The records:
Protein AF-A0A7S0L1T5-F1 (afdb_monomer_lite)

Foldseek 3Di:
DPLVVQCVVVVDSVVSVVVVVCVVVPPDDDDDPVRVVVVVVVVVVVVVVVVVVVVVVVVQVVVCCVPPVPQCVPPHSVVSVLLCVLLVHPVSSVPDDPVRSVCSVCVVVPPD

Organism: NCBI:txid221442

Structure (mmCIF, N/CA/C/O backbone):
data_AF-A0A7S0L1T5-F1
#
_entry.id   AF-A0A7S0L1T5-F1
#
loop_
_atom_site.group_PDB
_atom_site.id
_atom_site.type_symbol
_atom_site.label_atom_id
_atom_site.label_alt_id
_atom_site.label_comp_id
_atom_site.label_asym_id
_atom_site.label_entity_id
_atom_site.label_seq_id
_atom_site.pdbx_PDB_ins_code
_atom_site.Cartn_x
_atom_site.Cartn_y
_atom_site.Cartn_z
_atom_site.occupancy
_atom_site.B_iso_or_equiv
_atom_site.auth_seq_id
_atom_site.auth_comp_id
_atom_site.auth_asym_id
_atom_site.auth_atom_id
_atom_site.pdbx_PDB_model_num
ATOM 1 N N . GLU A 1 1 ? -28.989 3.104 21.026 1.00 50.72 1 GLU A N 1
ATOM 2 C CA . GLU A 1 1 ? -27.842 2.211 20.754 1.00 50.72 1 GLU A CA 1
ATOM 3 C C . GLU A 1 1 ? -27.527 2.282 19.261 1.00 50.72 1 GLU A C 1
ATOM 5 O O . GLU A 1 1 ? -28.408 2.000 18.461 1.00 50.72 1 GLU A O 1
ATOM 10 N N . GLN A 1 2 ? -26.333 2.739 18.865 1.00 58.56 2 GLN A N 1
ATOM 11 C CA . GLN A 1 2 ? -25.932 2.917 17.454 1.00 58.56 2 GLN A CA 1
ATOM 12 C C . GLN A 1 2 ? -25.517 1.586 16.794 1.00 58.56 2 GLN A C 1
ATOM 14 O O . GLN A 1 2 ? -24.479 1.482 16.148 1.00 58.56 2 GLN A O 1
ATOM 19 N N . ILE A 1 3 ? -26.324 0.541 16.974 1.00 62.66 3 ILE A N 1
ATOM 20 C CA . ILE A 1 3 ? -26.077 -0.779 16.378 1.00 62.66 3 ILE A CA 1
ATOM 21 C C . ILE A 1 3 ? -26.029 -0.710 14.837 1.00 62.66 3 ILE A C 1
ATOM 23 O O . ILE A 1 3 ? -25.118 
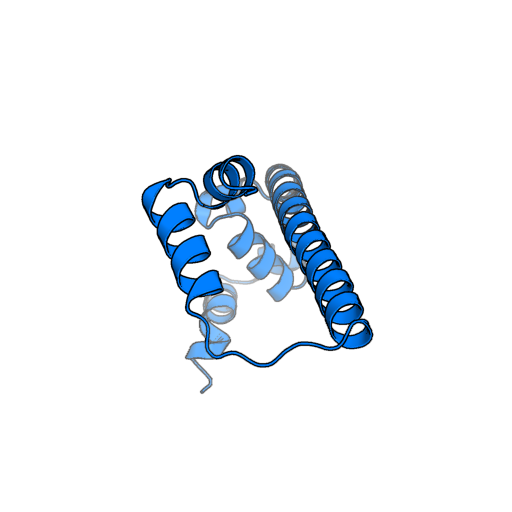-1.310 14.275 1.00 62.66 3 ILE A O 1
ATOM 27 N N . PRO A 1 4 ? -26.892 0.061 14.137 1.00 71.75 4 PRO A N 1
ATOM 28 C CA . PRO A 1 4 ? -26.889 0.080 12.672 1.00 71.75 4 PRO A CA 1
ATOM 29 C C . PRO A 1 4 ? -25.554 0.523 12.053 1.00 71.75 4 PRO A C 1
ATOM 31 O O . PRO A 1 4 ? -25.071 -0.121 11.128 1.00 71.75 4 PRO A O 1
ATOM 34 N N . GLY A 1 5 ? -24.914 1.563 12.603 1.00 80.50 5 GLY A N 1
ATOM 35 C CA . GLY A 1 5 ? -23.630 2.060 12.087 1.00 80.50 5 GLY A CA 1
ATOM 36 C C . GLY A 1 5 ? -22.455 1.114 12.357 1.00 80.50 5 GLY A C 1
ATOM 37 O O . GLY A 1 5 ? -21.524 1.032 11.563 1.00 80.50 5 GLY A O 1
ATOM 38 N N . LEU A 1 6 ? -22.505 0.343 13.449 1.00 80.19 6 LEU A N 1
ATOM 39 C CA . LEU A 1 6 ? -21.488 -0.672 13.744 1.00 80.19 6 LEU A CA 1
ATOM 40 C C . LEU A 1 6 ? -21.585 -1.874 12.801 1.00 80.19 6 LEU A C 1
ATOM 42 O O . LEU A 1 6 ? -20.555 -2.421 12.416 1.00 80.19 6 LEU A O 1
ATOM 46 N N . VAL A 1 7 ? -22.799 -2.270 12.413 1.00 86.00 7 VAL A N 1
ATOM 47 C CA . VAL A 1 7 ? -23.013 -3.362 11.450 1.00 86.00 7 VAL A CA 1
ATOM 48 C C . VAL A 1 7 ? -22.478 -2.985 10.070 1.00 86.00 7 VAL A C 1
ATOM 50 O O . VAL A 1 7 ? -21.851 -3.816 9.422 1.00 86.00 7 VAL A O 1
ATOM 53 N N . GLU A 1 8 ? -22.644 -1.730 9.650 1.00 85.19 8 GLU A N 1
ATOM 54 C CA . GLU A 1 8 ? -22.104 -1.236 8.378 1.00 85.19 8 GLU A CA 1
ATOM 55 C C . GLU A 1 8 ? -20.566 -1.292 8.329 1.00 85.19 8 GLU A C 1
ATOM 57 O O . GLU A 1 8 ? -19.989 -1.671 7.313 1.00 85.19 8 GLU A O 1
ATOM 62 N N . ILE A 1 9 ? -19.894 -0.975 9.440 1.00 85.69 9 ILE A N 1
ATOM 63 C CA . ILE A 1 9 ? -18.424 -0.988 9.521 1.00 85.69 9 ILE A CA 1
ATOM 64 C C . ILE A 1 9 ? -17.872 -2.414 9.670 1.00 85.69 9 ILE A C 1
ATOM 66 O O . ILE A 1 9 ? -16.845 -2.745 9.079 1.00 85.69 9 ILE A O 1
ATOM 70 N N . LEU A 1 10 ? -18.515 -3.251 10.491 1.00 85.56 10 LEU A N 1
ATOM 71 C CA . LEU A 1 10 ? -18.018 -4.586 10.848 1.00 85.56 10 LEU A CA 1
ATOM 72 C C . LEU A 1 10 ? -18.474 -5.680 9.871 1.00 85.56 10 LEU A C 1
ATOM 74 O O . LEU A 1 10 ? -17.874 -6.752 9.849 1.00 85.56 10 LEU A O 1
ATOM 78 N N . GLY A 1 11 ? -19.524 -5.429 9.085 1.00 84.19 11 GLY A N 1
ATOM 79 C CA . GLY A 1 11 ? -20.077 -6.367 8.106 1.00 84.19 11 GLY A CA 1
ATOM 80 C C . GLY A 1 11 ? -20.836 -7.560 8.700 1.00 84.19 11 GLY A C 1
ATOM 81 O O . GLY A 1 11 ? -21.317 -8.397 7.941 1.00 84.19 11 GLY A O 1
ATOM 82 N N . ASP A 1 12 ? -20.955 -7.652 10.029 1.00 89.69 12 ASP A N 1
ATOM 83 C CA . ASP A 1 12 ? -21.629 -8.748 10.731 1.00 89.69 12 ASP A CA 1
ATOM 84 C C . ASP A 1 12 ? -22.388 -8.237 11.970 1.00 89.69 12 ASP A C 1
ATOM 86 O O . ASP A 1 12 ? -21.841 -7.550 12.844 1.00 89.69 12 ASP A O 1
ATOM 90 N N . GLU A 1 13 ? -23.666 -8.607 12.054 1.00 86.06 13 GLU A N 1
ATOM 91 C CA . GLU A 1 13 ? -24.567 -8.256 13.149 1.00 86.06 13 GLU A CA 1
ATOM 92 C C . GLU A 1 13 ? -24.198 -8.955 14.467 1.00 86.06 13 GLU A C 1
ATOM 94 O O . GLU A 1 13 ? -24.318 -8.363 15.546 1.00 86.06 13 GLU A O 1
ATOM 99 N N . GLU A 1 14 ? -23.684 -10.186 14.404 1.00 87.00 14 GLU A N 1
ATOM 100 C CA . GLU A 1 14 ? -23.251 -10.938 15.585 1.00 87.00 14 GLU A CA 1
ATOM 101 C C . GLU A 1 14 ? -22.014 -10.299 16.229 1.00 87.00 14 GLU A C 1
ATOM 103 O O . GLU A 1 14 ? -21.922 -10.193 17.458 1.00 87.00 14 GLU A O 1
ATOM 108 N N . ILE A 1 15 ? -21.075 -9.807 15.416 1.00 87.06 15 ILE A N 1
ATOM 109 C CA . ILE A 1 15 ? -19.879 -9.109 15.906 1.00 87.06 15 ILE A CA 1
ATOM 110 C C . ILE A 1 15 ? -20.272 -7.771 16.541 1.00 87.06 15 ILE A C 1
ATOM 112 O O . ILE A 1 15 ? -19.819 -7.473 17.649 1.00 87.06 15 ILE A O 1
ATOM 116 N N . ALA A 1 16 ? -21.166 -7.000 15.916 1.00 87.88 16 ALA A N 1
ATOM 117 C CA . ALA A 1 16 ? -21.648 -5.737 16.478 1.00 87.88 16 ALA A CA 1
ATOM 118 C C . ALA A 1 16 ? -22.314 -5.932 17.856 1.00 87.88 16 ALA A C 1
ATOM 120 O O . ALA A 1 16 ? -22.008 -5.206 18.807 1.00 87.88 16 ALA A O 1
ATOM 121 N N . LYS A 1 17 ? -23.156 -6.966 18.010 1.00 87.19 17 LYS A N 1
ATOM 122 C CA . LYS A 1 17 ? -23.775 -7.322 19.302 1.00 87.19 17 LYS A CA 1
ATOM 123 C C . LYS A 1 17 ? -22.734 -7.710 20.354 1.00 87.19 17 LYS A C 1
ATOM 125 O O . LYS A 1 17 ? -22.854 -7.301 21.513 1.00 87.19 17 LYS A O 1
ATOM 130 N N . ARG A 1 18 ? -21.691 -8.456 19.971 1.00 88.38 18 ARG A N 1
ATOM 131 C CA . ARG A 1 18 ? -20.578 -8.809 20.873 1.00 88.38 18 ARG A CA 1
ATOM 132 C C . ARG A 1 18 ? -19.796 -7.584 21.330 1.00 88.38 18 ARG A C 1
ATOM 134 O O . ARG A 1 18 ? -19.496 -7.502 22.516 1.00 88.38 18 ARG A O 1
ATOM 141 N N . VAL A 1 19 ? -19.519 -6.628 20.442 1.00 89.31 19 VAL A N 1
ATOM 142 C CA . VAL A 1 19 ? -18.826 -5.376 20.793 1.00 89.31 19 VAL A CA 1
ATOM 143 C C . VAL A 1 19 ? -19.640 -4.564 21.801 1.00 89.31 19 VAL A C 1
ATOM 145 O O . VAL A 1 19 ? -19.098 -4.146 22.820 1.00 89.31 19 VAL A O 1
ATOM 148 N N . VAL A 1 20 ? -20.951 -4.405 21.588 1.00 88.62 20 VAL A N 1
ATOM 149 C CA . VAL A 1 20 ? -21.824 -3.690 22.538 1.00 88.62 20 VAL A CA 1
ATOM 150 C C . VAL A 1 20 ? -21.882 -4.405 23.889 1.00 88.62 20 VAL A C 1
ATOM 152 O O . VAL A 1 20 ? -21.816 -3.761 24.938 1.00 88.62 20 VAL A O 1
ATOM 155 N N . LYS A 1 21 ? -21.978 -5.739 23.886 1.00 90.25 21 LYS A N 1
ATOM 156 C CA . LYS A 1 21 ? -21.958 -6.533 25.119 1.00 90.25 21 LYS A CA 1
ATOM 157 C C . LYS A 1 21 ? -20.631 -6.370 25.863 1.00 90.25 21 LYS A C 1
ATOM 159 O O . LYS A 1 21 ? -20.656 -6.139 27.066 1.00 90.25 21 LYS A O 1
ATOM 164 N N . ALA A 1 22 ? -19.507 -6.435 25.149 1.00 89.50 22 ALA A N 1
ATOM 165 C CA . ALA A 1 22 ? -18.174 -6.251 25.709 1.00 89.50 22 ALA A CA 1
ATOM 166 C C . ALA A 1 22 ? -17.976 -4.839 26.276 1.00 89.50 22 ALA A C 1
ATOM 168 O O . ALA A 1 22 ? -17.414 -4.706 27.355 1.00 89.50 22 ALA A O 1
ATOM 169 N N . ALA A 1 23 ? -18.493 -3.805 25.603 1.00 87.94 23 ALA A N 1
ATOM 170 C CA . ALA A 1 23 ? -18.458 -2.432 26.100 1.00 87.94 23 ALA A CA 1
ATOM 171 C C . ALA A 1 23 ? -19.224 -2.285 27.425 1.00 87.94 23 ALA A C 1
ATOM 173 O O . ALA A 1 23 ? -18.723 -1.661 28.354 1.00 87.94 23 ALA A O 1
ATOM 174 N N . LYS A 1 24 ? -20.404 -2.913 27.547 1.00 87.25 24 LYS A N 1
ATOM 175 C CA . LYS A 1 24 ? -21.214 -2.891 28.781 1.00 87.25 24 LYS A CA 1
ATOM 176 C C . LYS A 1 24 ? -20.610 -3.707 29.926 1.00 87.25 24 LYS A C 1
ATOM 178 O O . LYS A 1 24 ? -20.802 -3.351 31.080 1.00 87.25 24 LYS A O 1
ATOM 183 N N . SER A 1 25 ? -19.925 -4.810 29.624 1.00 91.06 25 SER A N 1
ATOM 184 C CA . SER A 1 25 ? -19.256 -5.653 30.625 1.00 91.06 25 SER A CA 1
ATOM 185 C C . SER A 1 25 ? -17.795 -5.264 30.869 1.00 91.06 25 SER A C 1
ATOM 187 O O . SER A 1 25 ? -17.072 -6.008 31.529 1.00 91.06 25 SER A O 1
ATOM 189 N N . SER A 1 26 ? -17.328 -4.164 30.274 1.00 90.81 26 SER A N 1
ATOM 190 C CA . SER A 1 26 ? -15.931 -3.754 30.348 1.00 90.81 26 SER A CA 1
ATOM 191 C C . SER A 1 26 ? -15.608 -3.255 31.752 1.00 90.81 26 SER A C 1
ATOM 193 O O . SER A 1 26 ? -16.221 -2.311 32.236 1.00 90.81 26 SER A O 1
ATOM 195 N N . MET A 1 27 ? -14.599 -3.859 32.377 1.00 88.06 27 MET A N 1
ATOM 196 C CA . MET A 1 27 ? -14.011 -3.394 33.641 1.00 88.06 27 MET A CA 1
ATOM 197 C C . MET A 1 27 ? -12.889 -2.372 33.393 1.00 88.06 27 MET A C 1
ATOM 199 O O . MET A 1 27 ? -11.900 -2.352 34.121 1.00 88.06 27 MET A O 1
ATOM 203 N N . GLY A 1 28 ? -12.985 -1.607 32.300 1.00 85.38 28 GLY A N 1
ATOM 204 C CA . GLY A 1 28 ? -11.974 -0.635 31.889 1.00 85.38 28 GLY A CA 1
ATOM 205 C C . GLY A 1 28 ? -11.790 0.514 32.887 1.00 85.38 28 GLY A C 1
ATOM 206 O O . GLY A 1 28 ? -12.313 0.499 33.997 1.00 85.38 28 GLY A O 1
ATOM 207 N N . MET A 1 29 ? -11.040 1.532 32.469 1.00 84.19 29 MET A N 1
ATOM 208 C CA . MET A 1 29 ? -10.871 2.770 33.227 1.00 84.19 29 MET A CA 1
ATOM 209 C C . MET A 1 29 ? -11.522 3.925 32.474 1.00 84.19 29 MET A C 1
ATOM 211 O O . MET A 1 29 ? -11.383 4.014 31.252 1.00 84.19 29 MET A O 1
ATOM 215 N N . ASP A 1 30 ? -12.206 4.802 33.207 1.00 85.25 30 ASP A N 1
ATOM 216 C CA . ASP A 1 30 ? -12.812 5.998 32.633 1.00 85.25 30 ASP A CA 1
ATOM 217 C C . ASP A 1 30 ? -11.721 6.916 32.076 1.00 85.25 30 ASP A C 1
ATOM 219 O O . ASP A 1 30 ? -10.808 7.356 32.779 1.00 85.25 30 ASP A O 1
ATOM 223 N N . THR A 1 31 ? -11.803 7.186 30.780 1.00 85.69 31 THR A N 1
ATOM 224 C CA . THR A 1 31 ? -10.923 8.122 30.080 1.00 85.69 31 THR A CA 1
ATOM 225 C C . THR A 1 31 ? -11.350 9.556 30.358 1.00 85.69 31 THR A C 1
ATOM 227 O O . THR A 1 31 ? -12.538 9.872 30.277 1.00 85.69 31 THR A O 1
ATOM 230 N N . SER A 1 32 ? -10.386 10.442 30.624 1.00 93.31 32 SER A N 1
ATOM 231 C CA . SER A 1 32 ? -10.674 11.870 30.773 1.00 93.31 32 SER A CA 1
ATOM 232 C C . SER A 1 32 ? -11.199 12.469 29.461 1.00 93.31 32 SER A C 1
ATOM 234 O O . SER A 1 32 ? -10.895 11.978 28.370 1.00 93.31 32 SER A O 1
ATOM 236 N N . GLU A 1 33 ? -11.961 13.563 29.543 1.00 90.50 33 GLU A N 1
ATOM 237 C CA . GLU A 1 33 ? -12.463 14.256 28.345 1.00 90.50 33 GLU A CA 1
ATOM 238 C C . GLU A 1 33 ? -11.318 14.724 27.432 1.00 90.50 33 
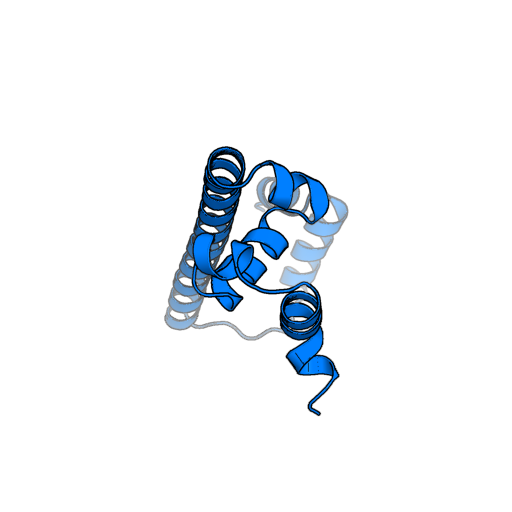GLU A C 1
ATOM 240 O O . GLU A 1 33 ? -11.421 14.648 26.208 1.00 90.50 33 GLU A O 1
ATOM 245 N N . GLN A 1 34 ? -10.194 15.148 28.020 1.00 93.38 34 GLN A N 1
ATOM 246 C CA . GLN A 1 34 ? -9.005 15.575 27.280 1.00 93.38 34 GLN A CA 1
ATOM 247 C C . GLN A 1 34 ? -8.355 14.409 26.526 1.00 93.38 34 GLN A C 1
ATOM 249 O O . GLN A 1 34 ? -7.986 14.556 25.359 1.00 93.38 34 GLN A O 1
ATOM 254 N N . ASP A 1 35 ? -8.257 13.238 27.159 1.00 93.50 35 ASP A N 1
ATOM 255 C CA . ASP A 1 35 ? -7.698 12.044 26.523 1.00 93.50 35 ASP A CA 1
ATOM 256 C C . ASP A 1 35 ? -8.600 11.540 25.398 1.00 93.50 35 ASP A C 1
ATOM 258 O O . ASP A 1 35 ? -8.109 11.211 24.318 1.00 93.50 35 ASP A O 1
ATOM 262 N N . MET A 1 36 ? -9.920 11.553 25.602 1.00 91.75 36 MET A N 1
ATOM 263 C CA . MET A 1 36 ? -10.878 11.181 24.559 1.00 91.75 36 MET A CA 1
ATOM 264 C C . MET A 1 36 ? -10.789 12.098 23.341 1.00 91.75 36 MET A C 1
ATOM 266 O O . MET A 1 36 ? -10.770 11.605 22.212 1.00 91.75 36 MET A O 1
ATOM 270 N N . LEU A 1 37 ? -10.665 13.413 23.542 1.00 95.12 37 LEU A N 1
ATOM 271 C CA . LEU A 1 37 ? -10.456 14.356 22.440 1.00 95.12 37 LEU A CA 1
ATOM 272 C C . LEU A 1 37 ? -9.170 14.044 21.665 1.00 95.12 37 LEU A C 1
ATOM 274 O O . LEU A 1 37 ? -9.185 14.002 20.434 1.00 95.12 37 LEU A O 1
ATOM 278 N N . ASN A 1 38 ? -8.070 13.765 22.367 1.00 95.00 38 ASN A N 1
ATOM 279 C CA . ASN
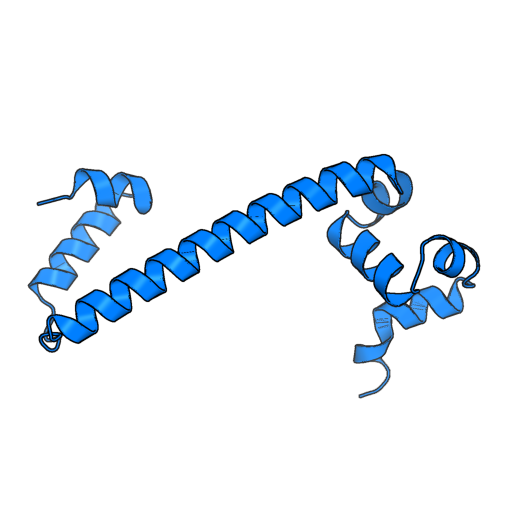 A 1 38 ? -6.800 13.412 21.731 1.00 95.00 38 ASN A CA 1
ATOM 280 C C . ASN A 1 38 ? -6.889 12.098 20.941 1.00 95.00 38 ASN A C 1
ATOM 282 O O . ASN A 1 38 ? -6.380 12.022 19.820 1.00 95.00 38 ASN A O 1
ATOM 286 N N . ILE A 1 39 ? -7.563 11.083 21.490 1.00 95.06 39 ILE A N 1
ATOM 287 C CA . ILE A 1 39 ? -7.793 9.798 20.819 1.00 95.06 39 ILE A CA 1
ATOM 288 C C . ILE A 1 39 ? -8.596 10.002 19.533 1.00 95.06 39 ILE A C 1
ATOM 290 O O . ILE A 1 39 ? -8.214 9.470 18.488 1.00 95.06 39 ILE A O 1
ATOM 294 N N . ILE A 1 40 ? -9.669 10.795 19.575 1.00 95.00 40 ILE A N 1
ATOM 295 C CA . ILE A 1 40 ? -10.502 11.073 18.397 1.00 95.00 40 ILE A CA 1
ATOM 296 C C . ILE A 1 40 ? -9.672 11.777 17.316 1.00 95.00 40 ILE A C 1
ATOM 298 O O . ILE A 1 40 ? -9.592 11.284 16.192 1.00 95.00 40 ILE A O 1
ATOM 302 N N . ILE A 1 41 ? -8.957 12.852 17.668 1.00 96.00 41 ILE A N 1
ATOM 303 C CA . ILE A 1 41 ? -8.105 13.596 16.723 1.00 96.00 41 ILE A CA 1
ATOM 304 C C . ILE A 1 41 ? -7.040 12.686 16.097 1.00 96.00 41 ILE A C 1
ATOM 306 O O . ILE A 1 41 ? -6.752 12.774 14.899 1.00 96.00 41 ILE A O 1
ATOM 310 N N . PHE A 1 42 ? -6.425 11.813 16.895 1.00 96.69 42 PHE A N 1
ATOM 311 C CA . PHE A 1 42 ? -5.423 10.876 16.400 1.00 96.69 42 PHE A CA 1
ATOM 312 C C . PHE A 1 42 ? -6.028 9.855 15.431 1.00 96.69 42 PHE A C 1
ATOM 314 O O . PHE A 1 42 ? -5.447 9.574 14.379 1.00 96.69 42 PHE A O 1
ATOM 321 N N . THR A 1 43 ? -7.215 9.346 15.753 1.00 96.25 43 THR A N 1
ATOM 322 C CA . THR A 1 43 ? -7.932 8.378 14.919 1.00 96.25 43 THR A CA 1
ATOM 323 C C . THR A 1 43 ? -8.329 8.998 13.577 1.00 96.25 43 THR A C 1
ATOM 325 O O . THR A 1 43 ? -8.084 8.393 12.534 1.00 96.25 43 THR A O 1
ATOM 328 N N . ASP A 1 44 ? -8.804 10.246 13.560 1.00 96.62 44 ASP A N 1
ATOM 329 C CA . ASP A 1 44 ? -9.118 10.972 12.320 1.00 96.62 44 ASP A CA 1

What needs to be done: Return exactly the lines of the material above, starting at the line containing "ATOM 20 C CA" and finishing at the line containing "ATOM 70 N N", without any pictures.

Output for this task:
ATOM 20 C CA . ILE A 1 3 ? -26.077 -0.779 16.378 1.00 62.66 3 ILE A CA 1
ATOM 21 C C . ILE A 1 3 ? -26.029 -0.710 14.837 1.00 62.66 3 ILE A C 1
ATOM 23 O O . ILE A 1 3 ? -25.118 
-1.310 14.275 1.00 62.66 3 ILE A O 1
ATOM 27 N N . PRO A 1 4 ? -26.892 0.061 14.137 1.00 71.75 4 PRO A N 1
ATOM 28 C CA . PRO A 1 4 ? -26.889 0.080 12.672 1.00 71.75 4 PRO A CA 1
ATOM 29 C C . PRO A 1 4 ? -25.554 0.523 12.053 1.00 71.75 4 PRO A C 1
ATOM 31 O O . PRO A 1 4 ? -25.071 -0.121 11.128 1.00 71.75 4 PRO A O 1
ATOM 34 N N . GLY A 1 5 ? -24.914 1.563 12.603 1.00 80.50 5 GLY A N 1
ATOM 35 C CA . GLY A 1 5 ? -23.630 2.060 12.087 1.00 80.50 5 GLY A CA 1
ATOM 36 C C . GLY A 1 5 ? -22.455 1.114 12.357 1.00 80.50 5 GLY A C 1
ATOM 37 O O . GLY A 1 5 ? -21.524 1.032 11.563 1.00 80.50 5 GLY A O 1
ATOM 38 N N . LEU A 1 6 ? -22.505 0.343 13.449 1.00 80.19 6 LEU A N 1
ATOM 39 C CA . LEU A 1 6 ? -21.488 -0.672 13.744 1.00 80.19 6 LEU A CA 1
ATOM 40 C C . LEU A 1 6 ? -21.585 -1.874 12.801 1.00 80.19 6 LEU A C 1
ATOM 42 O O . LEU A 1 6 ? -20.555 -2.421 12.416 1.00 80.19 6 LEU A O 1
ATOM 46 N N . VAL A 1 7 ? -22.799 -2.270 12.413 1.00 86.00 7 VAL A N 1
ATOM 47 C CA . VAL A 1 7 ? -23.013 -3.362 11.450 1.00 86.00 7 VAL A CA 1
ATOM 48 C C . VAL A 1 7 ? -22.478 -2.985 10.070 1.00 86.00 7 VAL A C 1
ATOM 50 O O . VAL A 1 7 ? -21.851 -3.816 9.422 1.00 86.00 7 VAL A O 1
ATOM 53 N N . GLU A 1 8 ? -22.644 -1.730 9.650 1.00 85.19 8 GLU A N 1
ATOM 54 C CA . GLU A 1 8 ? -22.104 -1.236 8.378 1.00 85.19 8 GLU A CA 1
ATOM 55 C C . GLU A 1 8 ? -20.566 -1.292 8.329 1.00 85.19 8 GLU A C 1
ATOM 57 O O . GLU A 1 8 ? -19.989 -1.671 7.313 1.00 85.19 8 GLU A O 1
ATOM 62 N N . ILE A 1 9 ? -19.894 -0.975 9.440 1.00 85.69 9 ILE A N 1
ATOM 63 C CA . ILE A 1 9 ? -18.424 -0.988 9.521 1.00 85.69 9 ILE A CA 1
ATOM 64 C C . ILE A 1 9 ? -17.872 -2.414 9.670 1.00 85.69 9 ILE A C 1
ATOM 66 O O . ILE A 1 9 ? -16.845 -2.745 9.079 1.00 85.69 9 ILE A O 1
ATOM 70 N N . LEU A 1 10 ? -18.515 -3.251 10.491 1.00 85.56 10 LEU A N 1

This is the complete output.